* [Provided records]:
====
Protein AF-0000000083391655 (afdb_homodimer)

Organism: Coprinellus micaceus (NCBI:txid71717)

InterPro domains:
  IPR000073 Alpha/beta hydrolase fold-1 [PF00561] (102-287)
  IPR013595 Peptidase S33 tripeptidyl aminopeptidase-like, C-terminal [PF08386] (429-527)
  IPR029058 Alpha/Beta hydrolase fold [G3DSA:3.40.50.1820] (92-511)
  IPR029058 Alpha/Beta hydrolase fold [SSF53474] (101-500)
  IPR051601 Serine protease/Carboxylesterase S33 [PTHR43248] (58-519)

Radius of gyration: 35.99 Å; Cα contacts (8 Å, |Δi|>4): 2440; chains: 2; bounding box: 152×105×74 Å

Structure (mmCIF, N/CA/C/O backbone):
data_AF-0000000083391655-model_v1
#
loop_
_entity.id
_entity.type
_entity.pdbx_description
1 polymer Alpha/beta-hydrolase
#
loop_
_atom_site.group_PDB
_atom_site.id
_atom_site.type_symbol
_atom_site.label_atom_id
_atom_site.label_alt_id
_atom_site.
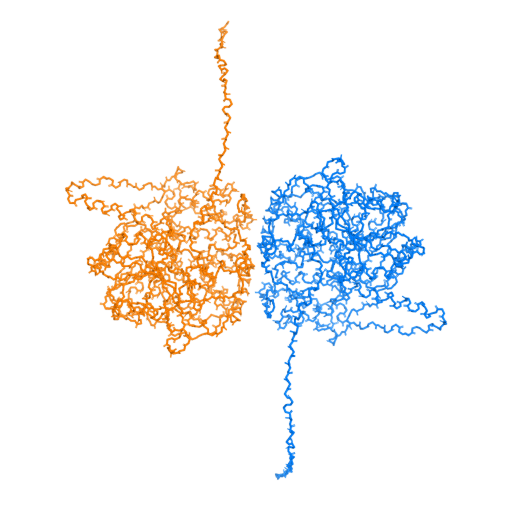label_comp_id
_atom_site.label_asym_id
_atom_site.label_entity_id
_atom_site.label_seq_id
_atom_site.pdbx_PDB_ins_code
_atom_site.Cartn_x
_atom_site.Cartn_y
_atom_site.Cartn_z
_atom_site.occupancy
_atom_site.B_iso_or_equiv
_atom_site.auth_seq_id
_atom_site.auth_comp_id
_atom_site.auth_asym_id
_atom_site.auth_atom_id
_atom_site.pdbx_PDB_model_num
ATOM 1 N N . MET A 1 1 ? -73.75 -12.852 11.758 1 25.83 1 MET A N 1
ATOM 2 C CA . MET A 1 1 ? -74.375 -12.477 10.508 1 25.83 1 MET A CA 1
ATOM 3 C C . MET A 1 1 ? -73.562 -11.414 9.773 1 25.83 1 MET A C 1
ATOM 5 O O . MET A 1 1 ? -73.125 -10.453 10.391 1 25.83 1 MET A O 1
ATOM 9 N N . PRO A 1 2 ? -73.25 -11.711 8.469 1 28.41 2 PRO A N 1
ATOM 10 C CA . PRO A 1 2 ? -72.188 -11.391 7.52 1 28.41 2 PRO A CA 1
ATOM 11 C C . PRO A 1 2 ? -72.375 -10.039 6.832 1 28.41 2 PRO A C 1
ATOM 13 O O . PRO A 1 2 ? -73.375 -9.875 6.066 1 28.41 2 PRO A O 1
ATOM 16 N N . LEU A 1 3 ? -72.438 -8.977 7.676 1 23.72 3 LEU A N 1
ATOM 17 C CA . LEU A 1 3 ? -72.812 -7.723 7.02 1 23.72 3 LEU A CA 1
ATOM 18 C C . LEU A 1 3 ? -71.875 -7.469 5.832 1 23.72 3 LEU A C 1
ATOM 20 O O . LEU A 1 3 ? -70.625 -7.457 5.98 1 23.72 3 LEU A O 1
ATOM 24 N N . LYS A 1 4 ? -72.438 -7.613 4.594 1 23.05 4 LYS A N 1
ATOM 25 C CA . LYS A 1 4 ? -72.062 -7.621 3.178 1 23.05 4 LYS A CA 1
ATOM 26 C C . LYS A 1 4 ? -71.625 -6.246 2.713 1 23.05 4 LYS A C 1
ATOM 28 O O . LYS A 1 4 ? -72.438 -5.391 2.369 1 23.05 4 LYS A O 1
ATOM 33 N N . LEU A 1 5 ? -70.688 -5.496 3.426 1 23.28 5 LEU A N 1
ATOM 34 C CA . LEU A 1 5 ? -70.5 -4.094 3.082 1 23.28 5 LEU A CA 1
ATOM 35 C C . LEU A 1 5 ? -70 -3.955 1.646 1 23.28 5 LEU A C 1
ATOM 37 O O . LEU A 1 5 ? -69 -4.555 1.271 1 23.28 5 LEU A O 1
ATOM 41 N N . THR A 1 6 ? -70.875 -3.666 0.737 1 23.81 6 THR A N 1
ATOM 42 C CA . THR A 1 6 ? -70.812 -3.537 -0.716 1 23.81 6 THR A CA 1
ATOM 43 C C . THR A 1 6 ? -69.875 -2.436 -1.142 1 23.81 6 THR A C 1
ATOM 45 O O . THR A 1 6 ? -70.125 -1.248 -0.982 1 23.81 6 THR A O 1
ATOM 48 N N . LEU A 1 7 ? -68.75 -2.201 -0.583 1 24.27 7 LEU A N 1
ATOM 49 C CA . LEU A 1 7 ? -68.062 -0.954 -0.898 1 24.27 7 LEU A CA 1
ATOM 50 C C . LEU A 1 7 ? -67.812 -0.833 -2.398 1 24.27 7 LEU A C 1
ATOM 52 O O . LEU A 1 7 ? -67.188 -1.735 -3.014 1 24.27 7 LEU A O 1
ATOM 56 N N . ARG A 1 8 ? -68.688 -0.028 -2.951 1 22.31 8 ARG A N 1
ATOM 57 C CA . ARG A 1 8 ? -68.875 0.4 -4.336 1 22.31 8 ARG A CA 1
ATOM 58 C C . ARG A 1 8 ? -67.5 0.636 -5.012 1 22.31 8 ARG A C 1
ATOM 60 O O . ARG A 1 8 ? -66.5 0.827 -4.34 1 22.31 8 ARG A O 1
ATOM 67 N N . THR A 1 9 ? -67.562 0.966 -6.289 1 24.11 9 THR A N 1
ATOM 68 C CA . THR A 1 9 ? -66.938 0.84 -7.609 1 24.11 9 THR A CA 1
ATOM 69 C C . THR A 1 9 ? -65.938 1.951 -7.844 1 24.11 9 THR A C 1
ATOM 71 O O . THR A 1 9 ? -66.312 3.105 -8.062 1 24.11 9 THR A O 1
ATOM 74 N N . ILE A 1 10 ? -65.062 2.365 -6.898 1 24.84 10 ILE A N 1
ATOM 75 C CA . ILE A 1 10 ? -64.312 3.594 -7.141 1 24.84 10 ILE A CA 1
ATOM 76 C C . ILE A 1 10 ? -63.625 3.514 -8.492 1 24.84 10 ILE A C 1
ATOM 78 O O . ILE A 1 10 ? -62.844 2.598 -8.734 1 24.84 10 ILE A O 1
ATOM 82 N N . SER A 1 11 ? -64.438 3.887 -9.477 1 22.22 11 SER A N 1
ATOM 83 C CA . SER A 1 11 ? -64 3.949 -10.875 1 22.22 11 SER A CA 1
====
* [Required action]: Only the lines starting at the one with "label_comp_id" and ending at the one with "ATOM 28 O O" should be printed, each exactly as it appears in the material above; the pictures are to be omitted.

* [Response area]:
label_comp_id
_atom_site.label_asym_id
_atom_site.label_entity_id
_atom_site.label_seq_id
_atom_site.pdbx_PDB_ins_code
_atom_site.Cartn_x
_atom_site.Cartn_y
_atom_site.Cartn_z
_atom_site.occupancy
_atom_site.B_iso_or_equiv
_atom_site.auth_seq_id
_atom_site.auth_comp_id
_atom_site.auth_asym_id
_atom_site.auth_atom_id
_atom_site.pdbx_PDB_model_num
ATOM 1 N N . MET A 1 1 ? -73.75 -12.852 11.758 1 25.83 1 MET A N 1
ATOM 2 C CA . MET A 1 1 ? -74.375 -12.477 10.508 1 25.83 1 MET A CA 1
ATOM 3 C C . MET A 1 1 ? -73.562 -11.414 9.773 1 25.83 1 MET A C 1
ATOM 5 O O . MET A 1 1 ? -73.125 -10.453 10.391 1 25.83 1 MET A O 1
ATOM 9 N N . PRO A 1 2 ? -73.25 -11.711 8.469 1 28.41 2 PRO A N 1
ATOM 10 C CA . PRO A 1 2 ? -72.188 -11.391 7.52 1 28.41 2 PRO A CA 1
ATOM 11 C C . PRO A 1 2 ? -72.375 -10.039 6.832 1 28.41 2 PRO A C 1
ATOM 13 O O . PRO A 1 2 ? -73.375 -9.875 6.066 1 28.41 2 PRO A O 1
ATOM 16 N N . LEU A 1 3 ? -72.438 -8.977 7.676 1 23.72 3 LEU A N 1
ATOM 17 C CA . LEU A 1 3 ? -72.812 -7.723 7.02 1 23.72 3 LEU A CA 1
ATOM 18 C C . LEU A 1 3 ? -71.875 -7.469 5.832 1 23.72 3 LEU A C 1
ATOM 20 O O . LEU A 1 3 ? -70.625 -7.457 5.98 1 23.72 3 LEU A O 1
ATOM 24 N N . LYS A 1 4 ? -72.438 -7.613 4.594 1 23.05 4 LYS A N 1
ATOM 25 C CA . LYS A 1 4 ? -72.062 -7.621 3.178 1 23.05 4 LYS A CA 1
ATOM 26 C C . LYS A 1 4 ? -71.625 -6.246 2.713 1 23.05 4 LYS A C 1
ATOM 28 O O . LYS A 1 4 ? -72.438 -5.391 2.369 1 23.05 4 LYS A O 1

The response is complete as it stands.